The jet breakup system is 20 mm away from the visual window.

The loading shaft has a piston stroke of 30 mm.

There are three temperature sensors, all of which are arranged on a sidewall of the visual test cabin.

The present invention further provides a pressurized test method for in-situ mining natural gas hydrates by jets, using the test device described above, comprising following steps:

step 1: before testing, cleaning and naturally drying a visual test cabin, and preparing, cleaning with deionized water and oven drying quartz sandstone or silty mudstone;

step 2: uniformly mixing the quartz sandstone or silty mudstone prepared in the step 1 with brine, putting the mixture wrapped by an annular pressure rubber sleeve in a visual test cabin, putting the visual test cabin in a thermostat in a sealed state, and injecting water into an axial pressure loading chamber by a constant-flux pump until an axial pressure of in-situ submarine natural gas hydrate-containing sediments to be simulated is reached; injecting water into an annular pressure hole on the visual test cabin by an annular pressure pump until a confining pressure of in-situ submarine natural gas hydrate-containing sediments to be simulated is reached; adjusting the position and jetting distance of a jet nozzle, adjusting a jet pump, and setting a jetting velocity desired by a test;

step 3: feeding air into the thermostat to cool the whole visual test cabin in air bath, and feeding methane gas into the visual test cabin by an injection system, the amount of methane gas being determined by the saturation of the natural gas hydrate-containing sediments; setting the temperature of the air bath to be a temperature desired by natural gas hydrates; and obtaining natural gas hydrate sediment samples at the end of synthesis of natural gas hydrates;

step 4: jet breakup: at the end of synthesis of natural gas hydrates, decreasing the temperature of the air bath to below 242K-271K, discharging the residual methane gas and feeding brine to flood the natural gas hydrate sediment samples; adjusting the pump capacity and pumping time of the annular pressure pump and the constant-flux pump to reach real axial pressure and confining pressure conditions of in-situ submarine natural gas hydrate-containing sediments, and setting the temperature of the air bath to be a reaction temperature set for the test; activating the jet breakup system for a jet breakup test, capturing the jet breakup process by a video camera, and recording the temperature according to the temperature sensor;

step 5: gas metering: as the jetting progresses, discharging the mixture from the gas guide pipe of the visual test cabin into a three-phase separator where gas is separated, and drying the gas by a drying pipe; increasing the temperature of the air bath, decomposing remaining natural gas hydrates in the visual test cabin, and metering the total amount of the decomposed methane gas at the end of decomposition; and

step 6: at the end of the test, taking the visual test cabin out, observing and recording the breakup effect of the natural gas hydrate-containing sediments, and analyzing data.

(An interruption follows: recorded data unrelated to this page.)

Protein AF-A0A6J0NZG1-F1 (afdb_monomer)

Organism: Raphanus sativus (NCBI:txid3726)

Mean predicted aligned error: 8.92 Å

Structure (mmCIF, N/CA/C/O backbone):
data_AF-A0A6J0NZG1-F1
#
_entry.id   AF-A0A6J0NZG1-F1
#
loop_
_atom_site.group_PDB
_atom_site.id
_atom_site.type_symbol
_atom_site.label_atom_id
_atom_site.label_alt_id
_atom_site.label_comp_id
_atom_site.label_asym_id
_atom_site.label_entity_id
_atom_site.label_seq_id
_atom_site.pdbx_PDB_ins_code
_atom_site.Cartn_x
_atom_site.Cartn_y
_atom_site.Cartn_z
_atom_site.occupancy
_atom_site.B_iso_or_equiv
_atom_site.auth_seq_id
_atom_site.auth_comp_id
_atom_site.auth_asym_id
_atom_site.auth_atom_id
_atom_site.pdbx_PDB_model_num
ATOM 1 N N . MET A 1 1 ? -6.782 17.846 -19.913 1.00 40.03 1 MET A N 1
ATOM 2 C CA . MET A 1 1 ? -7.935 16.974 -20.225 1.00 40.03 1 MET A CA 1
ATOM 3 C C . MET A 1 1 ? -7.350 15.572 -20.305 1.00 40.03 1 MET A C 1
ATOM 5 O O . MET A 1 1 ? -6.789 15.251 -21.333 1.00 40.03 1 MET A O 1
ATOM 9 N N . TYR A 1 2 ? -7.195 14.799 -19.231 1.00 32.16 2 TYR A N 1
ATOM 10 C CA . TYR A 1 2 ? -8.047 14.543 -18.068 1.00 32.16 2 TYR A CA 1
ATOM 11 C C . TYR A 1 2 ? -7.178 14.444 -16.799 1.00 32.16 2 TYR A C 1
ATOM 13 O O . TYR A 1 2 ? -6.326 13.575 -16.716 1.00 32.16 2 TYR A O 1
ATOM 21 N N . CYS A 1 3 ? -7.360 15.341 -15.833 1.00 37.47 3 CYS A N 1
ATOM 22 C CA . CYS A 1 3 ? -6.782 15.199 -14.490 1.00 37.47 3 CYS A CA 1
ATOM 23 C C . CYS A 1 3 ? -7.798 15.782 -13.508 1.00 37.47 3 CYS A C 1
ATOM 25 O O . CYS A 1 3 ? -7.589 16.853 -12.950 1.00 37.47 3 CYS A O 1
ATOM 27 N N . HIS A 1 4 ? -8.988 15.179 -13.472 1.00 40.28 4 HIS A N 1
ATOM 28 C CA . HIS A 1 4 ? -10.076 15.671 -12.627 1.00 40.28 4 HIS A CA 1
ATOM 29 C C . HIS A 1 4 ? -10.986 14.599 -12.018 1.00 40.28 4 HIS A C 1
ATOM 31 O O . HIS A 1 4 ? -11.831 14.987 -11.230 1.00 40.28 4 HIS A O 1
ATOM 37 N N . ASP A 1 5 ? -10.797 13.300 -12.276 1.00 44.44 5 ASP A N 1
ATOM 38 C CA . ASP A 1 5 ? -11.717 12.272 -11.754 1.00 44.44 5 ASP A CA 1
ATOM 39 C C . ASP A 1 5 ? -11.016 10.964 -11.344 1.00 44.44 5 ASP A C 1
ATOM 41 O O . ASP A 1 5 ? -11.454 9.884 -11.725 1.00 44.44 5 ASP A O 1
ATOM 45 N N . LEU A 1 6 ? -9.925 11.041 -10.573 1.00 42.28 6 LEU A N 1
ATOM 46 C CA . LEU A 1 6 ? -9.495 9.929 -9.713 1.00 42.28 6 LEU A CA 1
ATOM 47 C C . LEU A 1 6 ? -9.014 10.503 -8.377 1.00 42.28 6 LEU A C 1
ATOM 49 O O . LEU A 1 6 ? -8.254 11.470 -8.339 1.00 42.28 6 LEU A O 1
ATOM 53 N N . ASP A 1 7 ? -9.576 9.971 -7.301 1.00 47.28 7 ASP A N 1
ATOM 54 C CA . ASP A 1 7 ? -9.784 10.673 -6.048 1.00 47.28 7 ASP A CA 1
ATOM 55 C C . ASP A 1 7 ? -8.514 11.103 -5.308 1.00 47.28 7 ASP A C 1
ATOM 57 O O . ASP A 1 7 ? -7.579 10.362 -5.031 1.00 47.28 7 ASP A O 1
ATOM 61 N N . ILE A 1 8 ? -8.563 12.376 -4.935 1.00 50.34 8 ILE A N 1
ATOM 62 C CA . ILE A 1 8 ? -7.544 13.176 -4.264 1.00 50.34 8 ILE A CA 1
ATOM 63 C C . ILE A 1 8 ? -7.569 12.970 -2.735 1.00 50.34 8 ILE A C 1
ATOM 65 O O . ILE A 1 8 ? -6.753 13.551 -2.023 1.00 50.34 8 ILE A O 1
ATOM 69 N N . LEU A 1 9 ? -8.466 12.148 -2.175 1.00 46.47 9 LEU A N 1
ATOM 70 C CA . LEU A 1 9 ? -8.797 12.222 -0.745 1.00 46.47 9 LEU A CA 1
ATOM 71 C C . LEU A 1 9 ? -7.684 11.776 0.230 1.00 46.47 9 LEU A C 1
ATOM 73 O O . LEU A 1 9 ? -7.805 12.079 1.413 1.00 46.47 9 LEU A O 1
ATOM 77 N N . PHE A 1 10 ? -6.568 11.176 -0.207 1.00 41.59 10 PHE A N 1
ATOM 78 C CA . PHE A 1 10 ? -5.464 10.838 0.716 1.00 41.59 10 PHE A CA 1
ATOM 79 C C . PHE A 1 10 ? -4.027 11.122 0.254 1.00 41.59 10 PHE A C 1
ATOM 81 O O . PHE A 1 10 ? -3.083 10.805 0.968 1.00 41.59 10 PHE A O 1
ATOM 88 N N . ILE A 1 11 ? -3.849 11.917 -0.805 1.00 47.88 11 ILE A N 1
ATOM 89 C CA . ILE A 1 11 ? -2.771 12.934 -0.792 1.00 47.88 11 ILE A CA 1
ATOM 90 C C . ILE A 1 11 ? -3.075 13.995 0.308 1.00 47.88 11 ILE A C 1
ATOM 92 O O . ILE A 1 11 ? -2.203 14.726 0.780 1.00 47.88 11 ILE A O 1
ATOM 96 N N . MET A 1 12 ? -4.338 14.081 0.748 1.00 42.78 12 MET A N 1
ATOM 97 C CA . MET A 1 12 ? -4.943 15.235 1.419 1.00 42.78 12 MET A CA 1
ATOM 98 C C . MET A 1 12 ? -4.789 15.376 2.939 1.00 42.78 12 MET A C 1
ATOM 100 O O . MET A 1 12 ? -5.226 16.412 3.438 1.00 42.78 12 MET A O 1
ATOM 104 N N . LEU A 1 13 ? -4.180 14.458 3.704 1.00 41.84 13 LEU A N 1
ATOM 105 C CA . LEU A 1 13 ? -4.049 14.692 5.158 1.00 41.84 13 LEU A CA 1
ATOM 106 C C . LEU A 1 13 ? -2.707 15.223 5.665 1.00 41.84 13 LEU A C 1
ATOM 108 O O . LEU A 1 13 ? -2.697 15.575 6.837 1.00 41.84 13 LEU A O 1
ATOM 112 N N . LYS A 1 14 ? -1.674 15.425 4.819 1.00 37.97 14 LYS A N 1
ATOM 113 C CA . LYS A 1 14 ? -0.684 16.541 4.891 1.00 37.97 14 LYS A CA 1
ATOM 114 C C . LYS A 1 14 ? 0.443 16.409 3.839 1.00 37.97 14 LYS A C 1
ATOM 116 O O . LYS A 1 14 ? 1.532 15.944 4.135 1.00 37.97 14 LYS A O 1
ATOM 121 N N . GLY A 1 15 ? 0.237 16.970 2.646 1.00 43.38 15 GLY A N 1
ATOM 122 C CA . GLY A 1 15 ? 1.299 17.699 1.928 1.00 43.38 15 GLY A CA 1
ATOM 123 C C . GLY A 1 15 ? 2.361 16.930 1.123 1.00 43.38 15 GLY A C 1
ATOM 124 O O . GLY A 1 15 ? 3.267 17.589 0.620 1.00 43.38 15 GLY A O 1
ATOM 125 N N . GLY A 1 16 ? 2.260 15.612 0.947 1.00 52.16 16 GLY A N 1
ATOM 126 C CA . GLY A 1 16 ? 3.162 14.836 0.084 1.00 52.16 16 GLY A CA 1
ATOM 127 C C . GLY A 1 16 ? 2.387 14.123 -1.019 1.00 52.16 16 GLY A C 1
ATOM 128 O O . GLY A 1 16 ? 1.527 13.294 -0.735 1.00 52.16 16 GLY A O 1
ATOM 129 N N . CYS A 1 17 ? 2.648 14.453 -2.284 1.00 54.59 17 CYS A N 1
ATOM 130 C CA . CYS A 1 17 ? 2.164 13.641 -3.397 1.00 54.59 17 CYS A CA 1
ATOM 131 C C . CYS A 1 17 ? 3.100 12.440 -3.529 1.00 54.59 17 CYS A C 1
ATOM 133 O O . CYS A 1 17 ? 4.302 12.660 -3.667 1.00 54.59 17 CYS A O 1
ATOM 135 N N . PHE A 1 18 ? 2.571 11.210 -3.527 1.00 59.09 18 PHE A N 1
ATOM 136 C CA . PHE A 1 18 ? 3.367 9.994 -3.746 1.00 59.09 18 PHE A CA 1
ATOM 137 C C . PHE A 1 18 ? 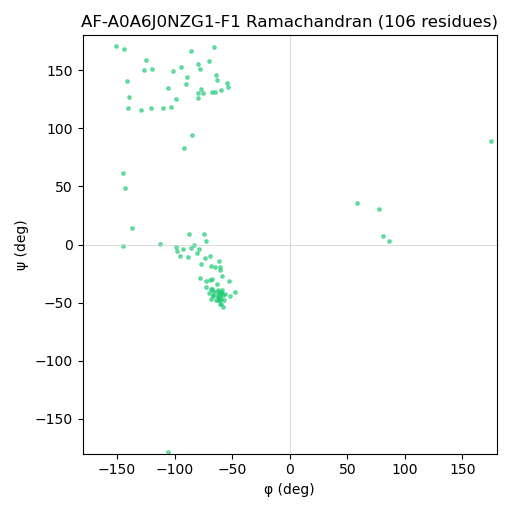4.288 10.145 -4.964 1.00 59.09 18 PHE A C 1
ATOM 139 O O . PHE A 1 18 ? 5.465 9.836 -4.874 1.00 59.09 18 PHE A O 1
ATOM 146 N N . SER A 1 19 ? 3.806 10.746 -6.061 1.00 55.84 19 SER A N 1
ATOM 147 C CA . SER A 1 19 ? 4.595 10.984 -7.283 1.00 55.84 19 SER A CA 1
ATOM 148 C C . SER A 1 19 ? 5.827 11.884 -7.122 1.00 55.84 19 SER A C 1
ATOM 150 O O . SER A 1 19 ? 6.638 11.950 -8.035 1.00 55.84 19 SER A O 1
ATOM 152 N N . ASN A 1 20 ? 5.954 12.608 -6.009 1.00 58.09 20 ASN A N 1
ATOM 153 C CA . ASN A 1 20 ? 7.041 13.558 -5.769 1.00 58.09 20 ASN A CA 1
ATOM 154 C C . ASN A 1 20 ? 7.980 13.109 -4.635 1.00 58.09 20 ASN A C 1
ATOM 156 O O . ASN A 1 20 ? 8.915 13.839 -4.308 1.00 58.09 20 ASN A O 1
ATOM 160 N N . ASP A 1 21 ? 7.724 11.952 -4.016 1.00 67.44 21 ASP A N 1
ATOM 161 C CA . ASP A 1 21 ? 8.511 11.440 -2.892 1.00 67.44 21 ASP A CA 1
ATOM 162 C C . ASP A 1 21 ? 9.649 10.538 -3.389 1.00 67.44 21 ASP A C 1
ATOM 164 O O . ASP A 1 21 ? 9.508 9.319 -3.501 1.00 67.44 21 ASP A O 1
ATOM 168 N N . HIS A 1 22 ? 10.760 11.169 -3.778 1.00 66.38 22 HIS A N 1
ATOM 169 C CA . HIS A 1 22 ? 11.910 10.503 -4.399 1.00 66.38 22 HIS A CA 1
ATOM 170 C C . HIS A 1 22 ? 12.441 9.313 -3.592 1.00 66.38 22 HIS A C 1
ATOM 172 O O . HIS A 1 22 ? 12.874 8.338 -4.197 1.00 66.38 22 HIS A O 1
ATOM 178 N N . ASP A 1 23 ? 12.343 9.350 -2.263 1.00 71.50 23 ASP A N 1
ATOM 179 C CA . ASP A 1 23 ? 12.841 8.276 -1.404 1.00 71.50 23 ASP A CA 1
ATOM 180 C C . ASP A 1 23 ? 12.029 6.983 -1.611 1.00 71.50 23 ASP A C 1
ATOM 182 O O . ASP A 1 23 ? 12.588 5.891 -1.724 1.00 71.50 23 ASP A O 1
ATOM 186 N N . VAL A 1 24 ? 10.706 7.101 -1.755 1.00 73.25 24 VAL A N 1
ATOM 187 C CA . VAL A 1 24 ? 9.806 5.971 -2.033 1.00 73.25 24 VAL A CA 1
ATOM 188 C C . VAL A 1 24 ? 10.010 5.431 -3.451 1.00 73.25 24 VAL A C 1
ATOM 190 O O . VAL A 1 24 ? 10.051 4.213 -3.661 1.00 73.25 24 VAL A O 1
ATOM 193 N N . TRP A 1 25 ? 10.166 6.332 -4.424 1.00 74.12 25 TRP A N 1
ATOM 194 C CA . TRP A 1 25 ? 10.442 5.965 -5.814 1.00 74.12 25 TRP A CA 1
ATOM 195 C C . TRP A 1 25 ? 11.756 5.217 -5.955 1.00 74.12 25 TRP A C 1
ATOM 197 O O . TRP A 1 25 ? 11.793 4.185 -6.624 1.00 74.12 25 TRP A O 1
ATOM 207 N N . ASP A 1 26 ? 12.812 5.694 -5.303 1.00 75.19 26 ASP A N 1
ATOM 208 C CA . ASP A 1 26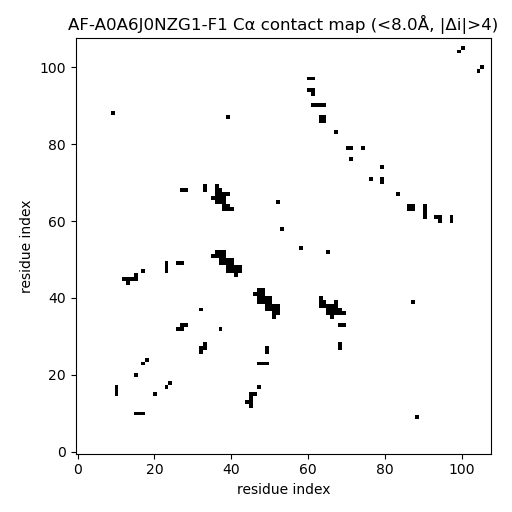 ? 14.127 5.076 -5.370 1.00 75.19 26 ASP A CA 1
ATOM 209 C C . ASP A 1 26 ? 14.087 3.652 -4.805 1.00 75.19 26 ASP A C 1
ATOM 211 O O . ASP A 1 26 ? 14.572 2.730 -5.464 1.00 75.19 26 ASP A O 1
ATOM 215 N N . VAL A 1 27 ? 13.424 3.431 -3.662 1.00 76.56 27 VAL A N 1
ATOM 216 C CA . VAL A 1 27 ? 13.271 2.093 -3.059 1.00 76.56 27 VAL A CA 1
ATOM 217 C C . VAL A 1 27 ? 12.528 1.142 -3.995 1.00 76.56 27 VAL A C 1
ATOM 219 O O . VAL A 1 27 ? 13.058 0.075 -4.319 1.00 76.56 27 VAL A O 1
ATOM 222 N N . LEU A 1 28 ? 11.358 1.549 -4.504 1.00 74.75 28 LEU A N 1
ATOM 223 C CA . LEU A 1 28 ? 10.574 0.762 -5.467 1.00 74.75 28 LEU A CA 1
ATOM 224 C C . LEU A 1 28 ? 11.337 0.493 -6.766 1.00 74.75 28 LEU A C 1
ATOM 226 O O . LEU A 1 28 ? 11.004 -0.449 -7.488 1.00 74.75 28 LEU A O 1
ATOM 230 N N . CYS A 1 29 ? 12.347 1.317 -7.064 1.00 71.25 29 CYS A N 1
ATOM 231 C CA . CYS A 1 29 ? 13.135 1.207 -8.273 1.00 71.25 29 CYS A CA 1
ATOM 232 C C . CYS A 1 29 ? 14.471 0.481 -8.146 1.00 71.25 29 CYS A C 1
ATOM 234 O O . CYS A 1 29 ? 15.116 0.238 -9.173 1.00 71.25 29 CYS A O 1
ATOM 236 N N . THR A 1 30 ? 14.873 0.095 -6.937 1.00 69.25 30 THR A N 1
ATOM 237 C CA . THR A 1 30 ? 16.147 -0.589 -6.721 1.00 69.25 30 THR A CA 1
ATOM 238 C C . THR A 1 30 ? 16.075 -2.088 -7.073 1.00 69.25 30 THR A C 1
ATOM 240 O O . THR A 1 30 ? 15.205 -2.809 -6.586 1.00 69.25 30 THR A O 1
ATOM 243 N N . PRO A 1 31 ? 17.019 -2.613 -7.879 1.00 60.44 31 PRO A N 1
ATOM 244 C CA . PRO A 1 31 ? 16.994 -4.006 -8.344 1.00 60.44 31 PRO A CA 1
ATOM 245 C C . PRO A 1 31 ? 17.355 -5.044 -7.267 1.00 60.44 31 PRO A C 1
ATOM 247 O O . PRO A 1 31 ? 17.187 -6.233 -7.489 1.00 60.44 31 PRO A O 1
ATOM 250 N N . VAL A 1 32 ? 17.880 -4.629 -6.109 1.00 58.69 32 VAL A N 1
ATOM 251 C CA . VAL A 1 32 ? 18.134 -5.547 -4.979 1.00 58.69 32 VAL A CA 1
ATOM 252 C C . VAL A 1 32 ? 16.835 -5.858 -4.229 1.00 58.69 32 VAL A C 1
ATOM 254 O O . VAL A 1 32 ? 16.687 -6.945 -3.687 1.00 58.69 32 VAL A O 1
ATOM 257 N N . VAL A 1 33 ? 15.882 -4.924 -4.242 1.00 61.03 33 VAL A N 1
ATOM 258 C CA . VAL A 1 33 ? 14.593 -5.025 -3.544 1.00 61.03 33 VAL A CA 1
ATOM 259 C C . VAL A 1 33 ? 13.491 -5.558 -4.484 1.00 61.03 33 VAL A C 1
ATOM 261 O O . VAL A 1 33 ? 12.407 -5.929 -4.048 1.00 61.03 33 VAL A O 1
ATOM 264 N N . SER A 1 34 ? 13.756 -5.663 -5.793 1.00 62.03 34 SER A N 1
ATOM 265 C CA . SER A 1 34 ? 12.783 -6.152 -6.784 1.00 62.03 34 SER A CA 1
ATOM 266 C C . SER A 1 34 ? 12.437 -7.640 -6.666 1.00 62.03 34 SER A C 1
ATOM 268 O O . SER A 1 34 ? 11.413 -8.048 -7.205 1.00 62.03 34 SER A O 1
ATOM 270 N N . ASP A 1 35 ? 13.261 -8.441 -5.983 1.00 69.88 35 ASP A N 1
ATOM 271 C CA . ASP A 1 35 ? 12.998 -9.872 -5.763 1.00 69.88 35 ASP A CA 1
ATOM 272 C C . ASP A 1 35 ? 12.157 -10.136 -4.499 1.00 69.88 35 ASP A C 1
ATOM 274 O O . ASP A 1 35 ? 11.661 -11.248 -4.301 1.00 69.88 35 ASP A O 1
ATOM 278 N N . GLU A 1 36 ? 11.955 -9.121 -3.654 1.00 81.19 36 GLU A N 1
ATOM 279 C CA . GLU A 1 36 ? 11.140 -9.209 -2.444 1.00 81.19 36 GLU A CA 1
ATOM 280 C C . GLU A 1 36 ? 9.757 -8.577 -2.651 1.00 81.19 36 GLU A C 1
ATOM 282 O O . GLU A 1 36 ? 9.571 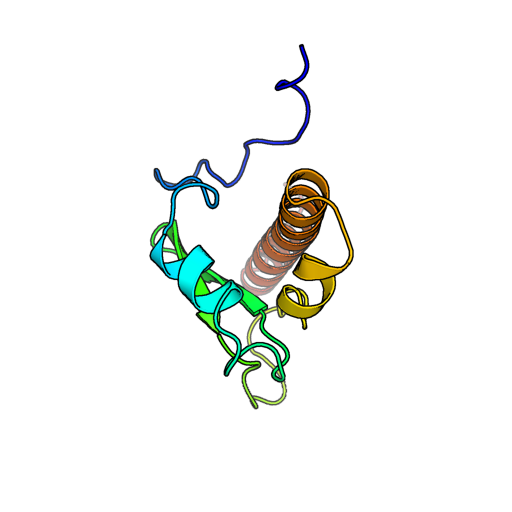-7.652 -3.439 1.00 81.19 36 GLU A O 1
ATOM 287 N N . ASN A 1 37 ? 8.743 -9.086 -1.950 1.00 84.50 37 ASN A N 1
ATOM 288 C CA . ASN A 1 37 ? 7.372 -8.604 -2.091 1.00 84.50 37 ASN A CA 1
ATOM 289 C C . ASN A 1 37 ? 7.114 -7.379 -1.212 1.00 84.50 37 ASN A C 1
ATOM 291 O O . ASN A 1 37 ? 6.733 -7.519 -0.053 1.00 84.50 37 ASN A O 1
ATOM 295 N N . LEU A 1 38 ? 7.265 -6.186 -1.778 1.00 86.69 38 LEU A N 1
ATOM 296 C CA . LEU A 1 38 ? 7.109 -4.936 -1.036 1.00 86.69 38 LEU A CA 1
ATOM 297 C C . LEU A 1 38 ? 5.653 -4.520 -0.827 1.00 86.69 38 LEU A C 1
ATOM 299 O O . LEU A 1 38 ? 4.767 -4.852 -1.623 1.00 86.69 38 LEU A O 1
ATOM 303 N N . ARG A 1 39 ? 5.431 -3.729 0.224 1.00 87.94 39 ARG A N 1
ATOM 304 C CA . ARG A 1 39 ? 4.162 -3.066 0.543 1.00 87.94 39 ARG A CA 1
ATOM 305 C C . ARG A 1 39 ? 4.377 -1.569 0.723 1.00 87.94 39 ARG A C 1
ATOM 307 O O . ARG A 1 39 ? 5.441 -1.153 1.160 1.00 87.94 39 ARG A O 1
ATOM 314 N N . LEU A 1 40 ? 3.351 -0.777 0.415 1.00 87.06 40 LEU A N 1
ATOM 315 C CA . LEU A 1 40 ? 3.329 0.664 0.676 1.00 87.06 40 LEU A CA 1
ATOM 316 C C . LEU A 1 40 ? 2.466 0.950 1.908 1.00 87.06 40 LEU A C 1
ATOM 318 O O . LEU A 1 40 ? 1.265 0.677 1.903 1.00 87.06 40 LEU A O 1
ATOM 322 N N . TYR A 1 41 ? 3.079 1.521 2.937 1.00 85.75 41 TYR A N 1
ATOM 323 C CA . TYR A 1 41 ? 2.442 1.915 4.184 1.00 85.75 41 TYR A CA 1
ATOM 324 C C . TYR A 1 41 ? 2.285 3.435 4.249 1.00 85.75 41 TYR A C 1
ATOM 326 O O . TYR A 1 41 ? 3.211 4.190 3.965 1.00 85.75 41 TYR A O 1
ATOM 334 N N . GLY A 1 42 ? 1.102 3.885 4.657 1.00 84.94 42 GLY A N 1
ATOM 335 C CA . GLY A 1 42 ? 0.827 5.270 5.034 1.00 84.94 42 GLY A CA 1
ATOM 336 C C . GLY A 1 42 ? 0.864 5.418 6.551 1.00 84.94 42 GLY A C 1
ATOM 337 O O . GLY A 1 42 ? 0.161 4.700 7.267 1.00 84.94 42 GLY A O 1
ATOM 338 N N . LEU A 1 43 ? 1.679 6.343 7.050 1.00 82.62 43 LEU A N 1
ATOM 339 C CA . LEU A 1 43 ? 1.874 6.562 8.479 1.00 82.62 43 LEU A CA 1
ATOM 340 C C . LEU A 1 43 ? 0.955 7.682 9.011 1.00 82.62 43 LEU A C 1
ATOM 342 O O . LEU A 1 43 ? 0.608 8.611 8.276 1.00 82.62 43 LEU A O 1
ATOM 346 N N . PRO A 1 44 ? 0.577 7.673 10.308 1.00 78.50 44 PRO A N 1
ATOM 347 C CA . PRO A 1 44 ? -0.311 8.693 10.886 1.00 78.50 44 PRO A CA 1
ATOM 348 C C . PRO A 1 44 ? 0.227 10.133 10.829 1.00 78.50 44 PRO A C 1
ATOM 350 O O . PRO A 1 44 ? -0.534 11.088 10.969 1.00 78.50 44 PRO A O 1
ATOM 353 N N . ASN A 1 45 ? 1.540 10.299 10.656 1.00 76.44 45 ASN A N 1
ATOM 354 C CA . ASN A 1 45 ? 2.205 11.593 10.472 1.00 76.44 45 ASN A CA 1
ATOM 355 C C . ASN A 1 45 ? 2.062 12.146 9.034 1.00 76.44 45 ASN A C 1
ATOM 357 O O . ASN A 1 45 ? 2.516 13.261 8.778 1.00 76.44 45 ASN A O 1
ATOM 361 N N . GLY A 1 46 ? 1.445 11.389 8.121 1.00 73.06 46 GLY A N 1
ATOM 362 C CA . GLY A 1 46 ? 1.260 11.741 6.716 1.00 73.06 46 GLY A CA 1
ATOM 363 C C . GLY A 1 46 ? 2.426 11.369 5.795 1.00 73.06 46 GLY A C 1
ATOM 364 O O . GLY A 1 46 ? 2.356 11.701 4.614 1.00 73.06 46 GLY A O 1
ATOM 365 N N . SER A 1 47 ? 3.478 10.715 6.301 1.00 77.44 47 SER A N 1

By the design solution, the present invention can have following beneficial effects. With the use of the pressurized test device and method for in-situ mining natural gas hydrates by jets in the present invention, systems included in the device can operate independently. For safety, a pipe valve is arranged in each of the systems. The axial pressure loading direction is identical to the arrangement direction of the visual window, and the axial pressure loading is performed by dual-seal to avoid leakage. The confining pressure loading direction is perpendicular to the arrangement direction of the visual window, and the confining pressure loading direction is independent of the axial pressure loading, without interference to each other. Meanwhile, the jet breakup process of natural gas hydrate-containing sediments can be observed in real time by a video camera. The real confining pressure and axial pressure conditions and the flooded environment of the marine in-situ natural gas hydrate-containing sediments can be simulated and real and reliable data can be provided, thereby providing theoretical support for the mining of marine natural gas hydrates.

REFERENCE NUMERALS

DETAILED DESCRIPTION OF THE PRESENT INVENTION

To explain the present invention more clearly, the present invention will be further described below with reference to the accompanying drawings by preferred embodiments. It should be understood by those skilled in the art that the content to be specifically described below is illustrative rather than limiting, and is not intended to limit the protection scope of the present invention.

As shown inFIGS. 1 to 6, the pressurized test device for in-situ mining natural gas hydrates by jets in this embodiment comprises an injection system, a jet breakup system, an annular pressure system, an axial pressure system, a backpressure system, a vacuum system, a simulation system, a collecting and processing system and a metering system.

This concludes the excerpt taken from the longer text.